The following is an example of what I got when I asked Gemini to explain the code:

### Explanation
- **Function Definition**: `f(x)` is the function to be minimized.
- **Tensor Initialization**: `x` is initialized with `requires_grad=True`.
- **Hyperparameters**: `learning_rate` and `num_iterations` are set.
- **Gradient Descent Loop**:
  - Compute the function value `y`.
  - Perform backpropagation with `y.backward()` to compute gradients.
  - Update `x` using the gradient and learning rate.
  - Zero the gradients with `x.grad.zero_()`.
- **Results**: Print the optimized value of `x` and the minimum value of the function.

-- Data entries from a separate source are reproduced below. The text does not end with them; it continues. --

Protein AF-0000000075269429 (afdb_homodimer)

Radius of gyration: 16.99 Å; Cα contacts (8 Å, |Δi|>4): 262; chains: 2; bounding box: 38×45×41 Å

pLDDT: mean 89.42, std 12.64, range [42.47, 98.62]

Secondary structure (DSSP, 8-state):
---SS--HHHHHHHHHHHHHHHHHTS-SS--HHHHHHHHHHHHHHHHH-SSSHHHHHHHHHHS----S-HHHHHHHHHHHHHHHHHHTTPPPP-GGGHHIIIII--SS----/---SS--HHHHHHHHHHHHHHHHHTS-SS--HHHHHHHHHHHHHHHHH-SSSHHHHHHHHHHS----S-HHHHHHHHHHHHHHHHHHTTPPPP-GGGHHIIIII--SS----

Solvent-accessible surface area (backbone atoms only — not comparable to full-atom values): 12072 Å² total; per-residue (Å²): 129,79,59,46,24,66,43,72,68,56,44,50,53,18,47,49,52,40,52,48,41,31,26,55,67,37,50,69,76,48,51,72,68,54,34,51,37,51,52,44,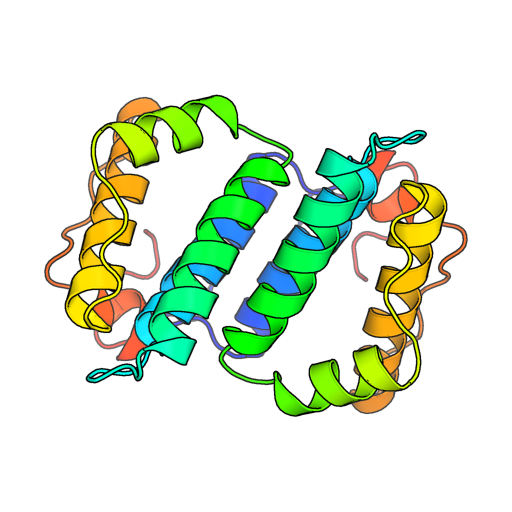21,53,55,22,42,41,74,50,40,83,72,63,28,66,59,52,51,53,48,39,68,78,50,63,84,42,62,75,19,16,67,49,27,36,39,46,51,42,52,55,53,30,55,53,24,51,75,71,72,41,78,70,70,71,53,89,46,48,53,29,39,39,62,69,30,72,48,86,65,52,87,115,128,79,59,44,26,66,45,72,67,56,43,47,52,17,48,49,51,42,50,47,39,31,26,53,66,36,50,70,74,49,50,72,68,54,34,50,35,51,51,44,22,54,54,23,44,40,73,50,42,85,81,56,27,68,62,50,50,53,49,40,70,78,50,65,85,40,62,74,19,18,66,50,26,36,38,46,50,41,52,55,52,30,55,54,25,52,75,71,72,41,79,72,71,69,52,88,48,49,53,29,37,40,59,70,32,72,47,85,64,54,88,114

Organism: NCBI:txid747725

Structure (mmCIF, N/CA/C/O backbone):
data_AF-0000000075269429-model_v1
#
loop_
_entity.id
_entity.type
_entity.pdbx_description
1 polymer 'Sulfhydryl oxidase'
#
loop_
_atom_site.group_PDB
_atom_site.id
_atom_site.type_symbol
_atom_site.label_atom_id
_atom_site.label_alt_id
_atom_site.label_comp_id
_atom_site.label_asym_id
_atom_site.label_entity_id
_atom_site.label_seq_id
_atom_site.pdbx_PDB_ins_code
_atom_site.Cartn_x
_atom_site.Cartn_y
_atom_site.Cartn_z
_atom_site.occupancy
_atom_site.B_iso_or_equiv
_atom_site.auth_seq_id
_atom_site.auth_comp_id
_atom_site.auth_asym_id
_atom_site.auth_atom_id
_atom_site.pdbx_PDB_model_num
ATOM 1 N N . MET A 1 1 ? 7.273 -12.367 15.695 1 42.47 1 MET A N 1
ATOM 2 C CA . MET A 1 1 ? 7.082 -13.18 14.5 1 42.47 1 MET A CA 1
ATOM 3 C C . MET A 1 1 ? 5.953 -12.625 13.641 1 42.47 1 MET A C 1
ATOM 5 O O . MET A 1 1 ? 4.898 -12.25 14.148 1 42.47 1 MET A O 1
ATOM 9 N N . GLU A 1 2 ? 6.301 -12.117 12.477 1 55.88 2 GLU A N 1
ATOM 10 C CA . GLU A 1 2 ? 5.254 -11.594 11.609 1 55.88 2 GLU A CA 1
ATOM 11 C C . GLU A 1 2 ? 4.242 -12.68 11.25 1 55.88 2 GLU A C 1
ATOM 13 O O . GLU A 1 2 ? 4.617 -13.828 11 1 55.88 2 GLU A O 1
ATOM 18 N N . ASN A 1 3 ? 2.998 -12.477 11.633 1 64.31 3 ASN A N 1
ATOM 19 C CA . ASN A 1 3 ? 1.927 -13.414 11.32 1 64.31 3 ASN A CA 1
ATOM 20 C C . ASN A 1 3 ? 1.921 -13.789 9.844 1 64.31 3 ASN A C 1
ATOM 22 O O . ASN A 1 3 ? 2.221 -12.953 8.984 1 64.31 3 ASN A O 1
ATOM 26 N N . CYS A 1 4 ? 1.971 -15.039 9.547 1 75.19 4 CYS A N 1
ATOM 27 C CA . CYS A 1 4 ? 1.819 -15.578 8.203 1 75.19 4 CYS A CA 1
ATOM 28 C C . CYS A 1 4 ? 0.625 -16.516 8.125 1 75.19 4 CYS A C 1
ATOM 30 O O . CYS A 1 4 ? 0.622 -17.578 8.75 1 75.19 4 CYS A O 1
ATOM 32 N N . PRO A 1 5 ? -0.36 -16.047 7.395 1 85.5 5 PRO A N 1
ATOM 33 C CA . PRO A 1 5 ? -0.479 -14.812 6.629 1 85.5 5 PRO A CA 1
ATOM 34 C C . PRO A 1 5 ? -0.632 -13.578 7.52 1 85.5 5 PRO A C 1
ATOM 36 O O . PRO A 1 5 ? -0.84 -13.711 8.727 1 85.5 5 PRO A O 1
ATOM 39 N N . ALA A 1 6 ? -0.466 -12.422 6.82 1 85.81 6 ALA A N 1
ATOM 40 C CA . ALA A 1 6 ? -0.642 -11.164 7.551 1 85.81 6 ALA A CA 1
ATOM 41 C C . ALA A 1 6 ? -2.037 -11.078 8.156 1 85.81 6 ALA A C 1
ATOM 43 O O . ALA A 1 6 ? -3.033 -11.367 7.492 1 85.81 6 ALA A O 1
ATOM 44 N N . ASP A 1 7 ? -2.115 -10.742 9.414 1 88 7 ASP A N 1
ATOM 45 C CA . ASP A 1 7 ? -3.41 -10.477 10.031 1 88 7 ASP A CA 1
ATOM 46 C C . ASP A 1 7 ? -3.812 -9.016 9.867 1 88 7 ASP A C 1
ATOM 48 O O . ASP A 1 7 ? -3.086 -8.234 9.258 1 88 7 ASP A O 1
ATOM 52 N N . SER A 1 8 ? -4.922 -8.68 10.359 1 87.81 8 SER A N 1
ATOM 53 C CA . SER A 1 8 ? -5.488 -7.352 10.164 1 87.81 8 SER A CA 1
ATOM 54 C C . SER A 1 8 ? -4.574 -6.273 10.742 1 87.81 8 SER A C 1
ATOM 56 O O . SER A 1 8 ? -4.465 -5.184 10.18 1 87.81 8 SER A O 1
ATOM 58 N N . VAL A 1 9 ? -3.914 -6.562 11.805 1 88.5 9 VAL A N 1
ATOM 59 C CA . VAL A 1 9 ? -3.027 -5.594 12.445 1 88.5 9 VAL A CA 1
ATOM 60 C C . VAL A 1 9 ? -1.799 -5.363 11.57 1 88.5 9 VAL A C 1
ATOM 62 O O . VAL A 1 9 ? -1.421 -4.219 11.305 1 88.5 9 VAL A O 1
ATOM 65 N N . THR A 1 10 ? -1.206 -6.441 11.086 1 90.38 10 THR A N 1
ATOM 66 C CA . THR A 1 10 ? -0.044 -6.355 10.211 1 90.38 10 THR A CA 1
ATOM 67 C C . THR A 1 10 ? -0.401 -5.652 8.898 1 90.38 10 THR A C 1
ATOM 69 O O . THR A 1 10 ? 0.352 -4.801 8.422 1 90.38 10 THR A O 1
ATOM 72 N N . LEU A 1 11 ? -1.539 -6.043 8.398 1 92.12 11 LEU A N 1
ATOM 73 C CA . LEU A 1 11 ? -1.996 -5.406 7.164 1 92.12 11 LEU A CA 1
ATOM 74 C C . LEU A 1 11 ? -2.23 -3.914 7.375 1 92.12 11 LEU A C 1
ATOM 76 O O . LEU A 1 11 ? -1.844 -3.098 6.539 1 92.12 11 LEU A O 1
ATOM 80 N N . GLY A 1 12 ? -2.867 -3.586 8.43 1 91.94 12 GLY A N 1
ATOM 81 C CA . GLY A 1 12 ? -3.1 -2.186 8.75 1 91.94 12 GLY A CA 1
ATOM 82 C C . GLY A 1 12 ? -1.82 -1.377 8.852 1 91.94 12 GLY A C 1
ATOM 83 O O . GLY A 1 12 ? -1.722 -0.287 8.281 1 91.94 12 GLY A O 1
ATOM 84 N N . LYS A 1 13 ? -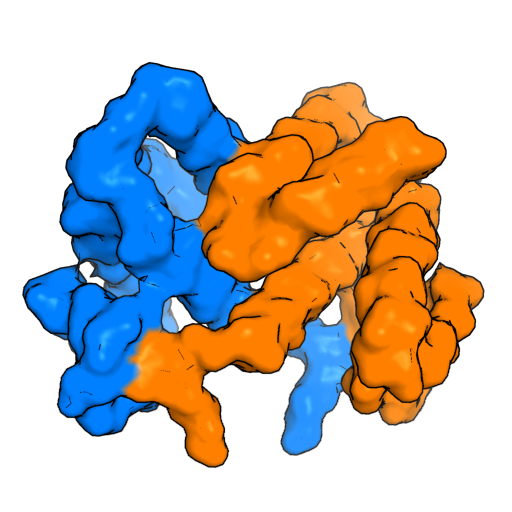0.88 -1.896 9.531 1 92.5 13 LYS A N 1
ATOM 85 C CA . LYS A 1 13 ? 0.406 -1.222 9.672 1 92.5 13 LYS A CA 1
ATOM 86 C C . LYS A 1 13 ? 1.08 -1.024 8.32 1 92.5 13 LYS A C 1
ATOM 88 O O . LYS A 1 13 ? 1.645 0.039 8.047 1 92.5 13 LYS A O 1
ATOM 93 N N . ALA A 1 14 ? 1.044 -2.053 7.559 1 93.31 14 ALA A N 1
ATOM 94 C CA . ALA A 1 14 ? 1.615 -1.961 6.219 1 93.31 14 ALA A CA 1
ATOM 95 C C . ALA A 1 14 ? 0.916 -0.883 5.398 1 93.31 14 ALA A C 1
ATOM 97 O O . ALA A 1 14 ? 1.572 -0.073 4.738 1 93.31 14 ALA A O 1
ATOM 98 N N . ALA A 1 15 ? -0.404 -0.85 5.441 1 94.38 15 ALA A N 1
ATOM 99 C CA . ALA A 1 15 ? -1.198 0.112 4.684 1 94.38 15 ALA A CA 1
ATOM 100 C C . ALA A 1 15 ? -0.886 1.543 5.113 1 94.38 15 ALA A C 1
ATOM 102 O O . ALA A 1 15 ? -0.629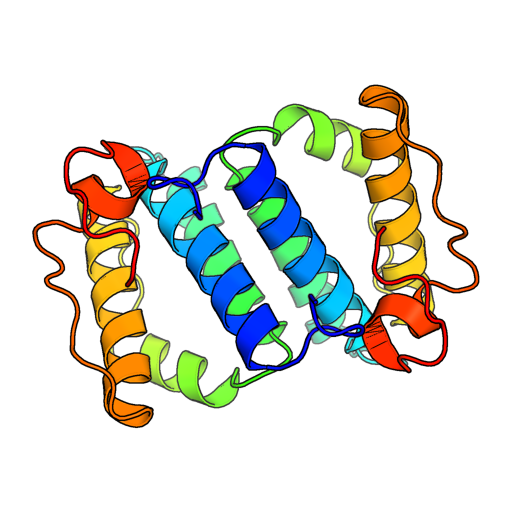 2.408 4.277 1 94.38 15 ALA A O 1
ATOM 103 N N . TRP A 1 16 ? -0.81 1.786 6.359 1 94.94 16 TRP A N 1
ATOM 104 C CA . TRP A 1 16 ? -0.571 3.139 6.855 1 94.94 16 TRP A CA 1
ATOM 105 C C . TRP A 1 16 ? 0.858 3.582 6.562 1 94.94 16 TRP A C 1
ATOM 107 O O . TRP A 1 16 ? 1.097 4.742 6.223 1 94.94 16 TRP A O 1
ATOM 117 N N . THR A 1 17 ? 1.789 2.656 6.73 1 93.88 17 THR A N 1
ATOM 118 C CA . THR A 1 17 ? 3.168 2.973 6.379 1 93.88 17 THR A CA 1
ATOM 119 C C . THR A 1 17 ? 3.27 3.404 4.918 1 93.88 17 THR A C 1
ATOM 121 O O . THR A 1 17 ? 3.895 4.422 4.605 1 93.88 17 THR A O 1
ATOM 124 N N . LEU A 1 18 ? 2.67 2.66 4.102 1 94.5 18 LEU A N 1
ATOM 125 C CA . LEU A 1 18 ? 2.705 2.977 2.676 1 94.5 18 LEU A CA 1
ATOM 126 C C . LEU A 1 18 ? 2.025 4.312 2.398 1 94.5 18 LEU A C 1
ATOM 128 O O . LEU A 1 18 ? 2.588 5.172 1.714 1 94.5 18 LEU A O 1
ATOM 132 N N . LEU A 1 19 ? 0.844 4.484 2.906 1 96.12 19 LEU A N 1
ATOM 133 C CA . LEU A 1 19 ? 0.049 5.672 2.611 1 96.12 19 LEU A CA 1
ATOM 134 C C . LEU A 1 19 ? 0.738 6.93 3.131 1 96.12 19 LEU A C 1
ATOM 136 O O . LEU A 1 19 ? 0.869 7.918 2.404 1 96.12 19 LEU A O 1
ATOM 140 N N . HIS A 1 20 ? 1.22 6.902 4.344 1 96.31 20 HIS A N 1
ATOM 141 C CA . HIS A 1 20 ? 1.852 8.078 4.922 1 96.31 20 HIS A CA 1
ATOM 142 C C . HIS A 1 20 ? 3.16 8.414 4.211 1 96.31 20 HIS A C 1
ATOM 144 O O . HIS A 1 20 ? 3.473 9.578 3.986 1 96.31 20 HIS A O 1
ATOM 150 N N . THR A 1 21 ? 3.955 7.406 3.916 1 94.94 21 THR A N 1
ATOM 151 C CA . THR A 1 21 ? 5.203 7.656 3.207 1 94.94 21 THR A CA 1
ATOM 152 C C . THR A 1 21 ? 4.934 8.25 1.826 1 94.94 21 THR A C 1
ATOM 154 O O . THR A 1 21 ? 5.57 9.227 1.431 1 94.94 21 THR A O 1
ATOM 157 N N . THR A 1 22 ? 3.973 7.672 1.112 1 96 22 THR A N 1
ATOM 158 C CA . THR A 1 22 ? 3.594 8.172 -0.202 1 96 22 THR A CA 1
ATOM 159 C C . THR A 1 22 ? 3.162 9.641 -0.116 1 96 22 THR A C 1
ATOM 161 O O . THR A 1 22 ? 3.592 10.461 -0.923 1 96 22 THR A O 1
ATOM 164 N N . ALA A 1 23 ? 2.352 9.906 0.861 1 97.25 23 ALA A N 1
ATOM 165 C CA . ALA A 1 23 ? 1.884 11.273 1.039 1 97.25 23 ALA A CA 1
ATOM 166 C C . ALA A 1 23 ? 3.045 12.211 1.352 1 97.25 23 ALA A C 1
ATOM 168 O O . ALA A 1 23 ? 3.096 13.336 0.846 1 97.25 23 ALA A O 1
ATOM 169 N N . ALA A 1 24 ? 3.967 11.75 2.133 1 95.5 24 ALA A N 1
ATOM 170 C CA . ALA A 1 24 ? 5.098 12.57 2.553 1 95.5 24 ALA A CA 1
ATOM 171 C C . ALA A 1 24 ? 6 12.906 1.37 1 95.5 24 ALA A C 1
ATOM 173 O O . ALA A 1 24 ? 6.621 13.969 1.34 1 95.5 24 ALA A O 1
ATOM 174 N N . TYR A 1 25 ? 6.043 12.094 0.422 1 94.44 25 TYR A N 1
ATOM 175 C CA . TYR A 1 25 ? 6.945 12.297 -0.705 1 94.44 25 TYR A CA 1
ATOM 176 C C . TYR A 1 25 ? 6.203 12.859 -1.907 1 94.44 25 TYR A C 1
ATOM 178 O O . TYR A 1 25 ? 6.781 13.016 -2.984 1 94.44 25 TYR A O 1
ATOM 186 N N . TYR A 1 26 ? 4.879 13.039 -1.71 1 96.44 26 TYR A N 1
ATOM 187 C CA . TYR A 1 26 ? 4.062 13.695 -2.725 1 96.44 26 TYR A CA 1
ATOM 188 C C . TYR A 1 26 ? 4.602 15.086 -3.037 1 96.44 26 TYR A C 1
ATOM 190 O O . TYR A 1 26 ? 5.168 15.75 -2.166 1 96.44 26 TYR A O 1
ATOM 198 N N . PRO A 1 27 ? 4.449 15.516 -4.348 1 96.5 27 PRO A N 1
ATOM 199 C CA . PRO A 1 27 ? 4.996 16.828 -4.703 1 96.5 27 PRO A CA 1
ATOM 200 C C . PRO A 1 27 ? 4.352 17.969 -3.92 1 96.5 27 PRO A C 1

**Your turn.** In `Code examples/Lecture06.ipynb` earlier in the semester we generated a Newton solve to optimize a function. Run that for the same function `def f(x): return x ** 2 + 3 * x + 1`. Generate a log-log plot showing how the error decreases during training. On the x-axis plot the step of training, and the y-axis show the absolute value of the error. Generate several plots for different choices of learning rate, and see if you can get gradient descent to be competitive with Newton.

In [3]:
# Put stuff here.

## Jumpstart on the homework ##

The homework will be pretty involved. My aim is to give you lots of time to prepare for it. It will be due a week from Wednesday, and I have cleared class on the day that it's due to allow everyone to work on it together if there are last minute questions. (**Do not leave it until then to get started - there is no way that you'll be able to complete it.**). Like the last homework, this is a larger, multi-component project that you will want to read through today and **get help at OH early**.

Today if you still have time at the end of class, you can read through the problem statement and ask questions. You are in a good spot right now to make sure you collect all of your data from the simulator and have it ready to work with in Wednesday's class.

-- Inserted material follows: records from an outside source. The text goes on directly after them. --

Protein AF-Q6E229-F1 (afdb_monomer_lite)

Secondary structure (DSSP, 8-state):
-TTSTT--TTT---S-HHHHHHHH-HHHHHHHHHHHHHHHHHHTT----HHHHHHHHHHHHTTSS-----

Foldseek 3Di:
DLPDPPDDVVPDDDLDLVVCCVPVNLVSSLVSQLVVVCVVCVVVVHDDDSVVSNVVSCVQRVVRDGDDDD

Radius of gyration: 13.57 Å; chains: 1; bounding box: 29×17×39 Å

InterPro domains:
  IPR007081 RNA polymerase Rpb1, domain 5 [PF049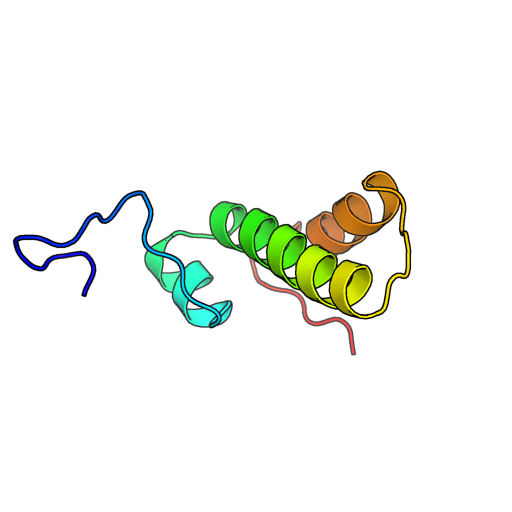98] (2-69)
  IPR045867 DNA-directed RNA polymerase, subunit beta-prime [PTHR19376] (4-70)

Organism: NCBI:txid281680

pLDDT: mean 91.7, std 3.38, range [72.75, 95.5]

Sequence (70 aa):
VLSEPNIDPVRTTSNDICEIFEVLGIEAVRKSIEREMNNVISFDGSYVNYRHLALLCDVMTAKGHLMAIT

Structure (mmCIF, N/CA/C/O backbone):
data_AF-Q6E229-F1
#
_entry.id   AF-Q6E229-F1
#
loop_
_atom_site.group_PDB
_atom_site.id
_atom_site.type_symbol
_atom_site.label_atom_id
_atom_site.label_alt_id
_atom_site.label_comp_id
_atom_site.label_asym_id
_atom_site.label_entity_id
_atom_site.label_seq_id
_atom_site.pdbx_PDB_ins_code
_atom_site.Cartn_x
_atom_site.Cartn_y
_atom_site.Cartn_z
_atom_site.occupancy
_atom_site.B_iso_or_equiv
_atom_site.auth_seq_id
_atom_site.auth_comp_id
_atom_site.auth_asym_id
_atom_site.auth_atom_id
_atom_site.pdbx_PDB_model_num
ATOM 1 N N . VAL A 1 1 ? -4.462 -9.308 15.863 1.00 85.44 1 VAL A N 1
ATOM 2 C CA . VAL A 1 1 ? -2.986 -9.173 15.776 1.00 85.44 1 VAL A CA 1
ATOM 3 C C . VAL A 1 1 ? -2.543 -7.763 16.140 1.00 85.44 1 VAL A C 1
ATOM 5 O O . VAL A 1 1 ? -1.806 -7.625 17.099 1.00 85.44 1 VAL A O 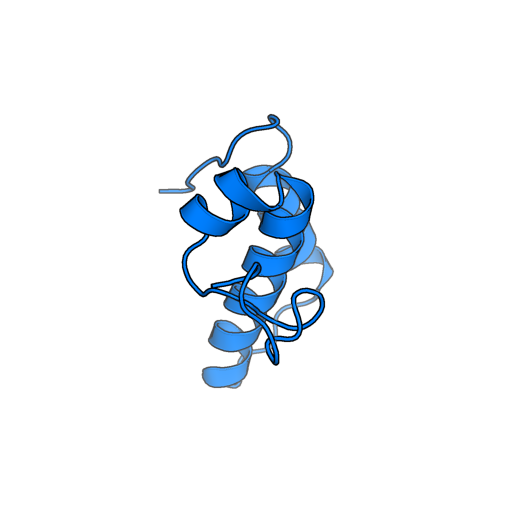1
ATOM 8 N N . LEU A 1 2 ? -3.031 -6.710 15.476 1.00 90.12 2 LEU A N 1
ATOM 9 C CA . LEU A 1 2 ? -2.609 -5.328 15.780 1.00 90.12 2 LEU A CA 1
ATOM 10 C C . LEU A 1 2 ? -2.903 -4.857 17.223 1.00 90.12 2 LEU A C 1
ATOM 12 O O . LEU A 1 2 ? -2.251 -3.941 17.705 1.00 90.12 2 LEU A O 1
ATOM 16 N N . SER A 1 3 ? -3.872 -5.469 17.908 1.00 92.19 3 SER A N 1
ATOM 17 C CA . SER A 1 3 ? -4.276 -5.141 19.284 1.00 92.19 3 SER A CA 1
ATOM 18 C C . SER A 1 3 ? -3.497 -5.880 20.379 1.00 92.19 3 SER A C 1
ATOM 20 O O . SER A 1 3 ? -3.778 -5.672 21.558 1.00 92.19 3 SER A O 1
ATOM 22 N N . GLU A 1 4 ? -2.577 -6.778 20.022 1.00 95.50 4 GLU A N 1
ATOM 23 C CA . GLU A 1 4 ? -1.852 -7.592 21.002 1.00 95.50 4 GLU A CA 1
ATOM 24 C C . GLU A 1 4 ? -0.699 -6.817 21.663 1.00 95.50 4 GLU A C 1
ATOM 26 O O . GLU A 1 4 ? -0.017 -6.022 21.004 1.00 95.50 4 GLU A O 1
ATOM 31 N N . PRO A 1 5 ? -0.419 -7.071 22.954 1.00 92.94 5 PRO A N 1
ATOM 32 C CA . PRO A 1 5 ? 0.740 -6.500 23.622 1.00 92.94 5 PRO A CA 1
ATOM 33 C C . PRO A 1 5 ? 2.040 -7.010 22.981 1.00 92.94 5 PRO A C 1
ATOM 35 O O . PRO A 1 5 ? 2.167 -8.185 22.641 1.00 92.94 5 PRO A O 1
ATOM 38 N N . ASN A 1 6 ? 3.039 -6.129 22.876 1.00 93.56 6 ASN A N 1
ATOM 39 C CA . ASN A 1 6 ? 4.341 -6.368 22.226 1.00 93.56 6 ASN A CA 1
ATOM 40 C C . ASN A 1 6 ? 4.320 -6.464 20.687 1.00 93.56 6 ASN A C 1
ATOM 42 O O . ASN A 1 6 ? 5.328 -6.854 20.097 1.00 93.56 6 ASN A O 1
ATOM 46 N N . ILE A 1 7 ? 3.222 -6.081 20.027 1.00 94.12 7 ILE A N 1
ATOM 47 C CA . ILE A 1 7 ? 3.164 -5.918 18.566 1.00 94.12 7 ILE A CA 1
ATOM 48 C C . ILE A 1 7 ? 3.197 -4.425 18.224 1.00 94.12 7 ILE A C 1
ATOM 50 O O . ILE A 1 7 ? 2.566 -3.620 18.902 1.00 94.12 7 ILE A O 1
ATOM 54 N N . ASP A 1 8 ? 3.948 -4.048 17.187 1.00 94.25 8 ASP A N 1
ATOM 55 C CA . ASP A 1 8 ? 3.990 -2.673 16.675 1.00 94.25 8 ASP A CA 1
ATOM 56 C C .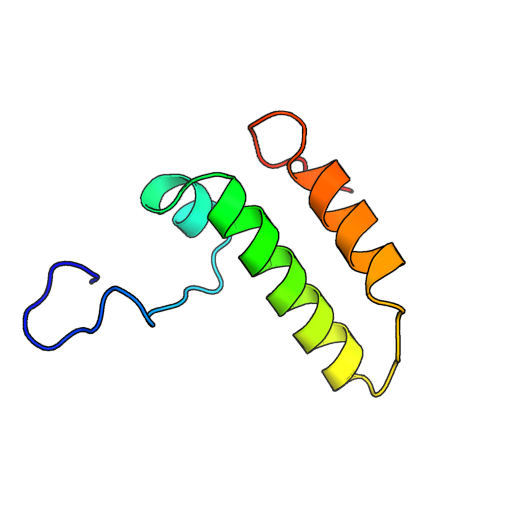 ASP A 1 8 ? 2.899 -2.480 15.601 1.00 94.25 8 ASP A C 1
ATOM 58 O O . ASP A 1 8 ? 3.073 -2.935 14.461 1.00 94.25 8 ASP A O 1
ATOM 62 N N . PRO A 1 9 ? 1.776 -1.805 15.916 1.00 92.69 9 PRO A N 1
ATOM 63 C CA . PRO A 1 9 ? 0.677 -1.638 14.972 1.00 92.69 9 PRO A CA 1
ATOM 64 C C . PRO A 1 9 ? 0.995 -0.653 13.839 1.00 92.69 9 PRO A C 1
ATOM 66 O O . PRO A 1 9 ? 0.262 -0.612 12.858 1.00 92.69 9 PRO A O 1
ATOM 69 N N . VAL A 1 10 ? 2.070 0.139 13.945 1.00 92.56 10 VAL A N 1
ATOM 70 C CA . VAL A 1 10 ? 2.423 1.169 12.953 1.00 92.56 10 VAL A CA 1
ATOM 71 C C . VAL A 1 10 ? 3.237 0.580 11.802 1.00 92.56 10 VAL A C 1
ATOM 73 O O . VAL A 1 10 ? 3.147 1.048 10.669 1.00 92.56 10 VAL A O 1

# Turning in assignments on Canvas #
In order to submit your assignment as a pair, you need to create a group on Canvas. This will enable you to both receive the same grade for one submission.

On Canvas, navigate to People > Groups > In-Class 15.
Find an empty group and add the names of both members of the pair.

Submit your work as both an ipynb and a pdf to Canvas.

Save the ipynb and upload from your hard drive. Also print a pdf file to ensure the graders can see you have completed the exercise, even if there are issues with the formatting in your jupyter notebook.

The student who did not submit should make sure that the group was created successfully by checking that they can also access the files on their Canvas page.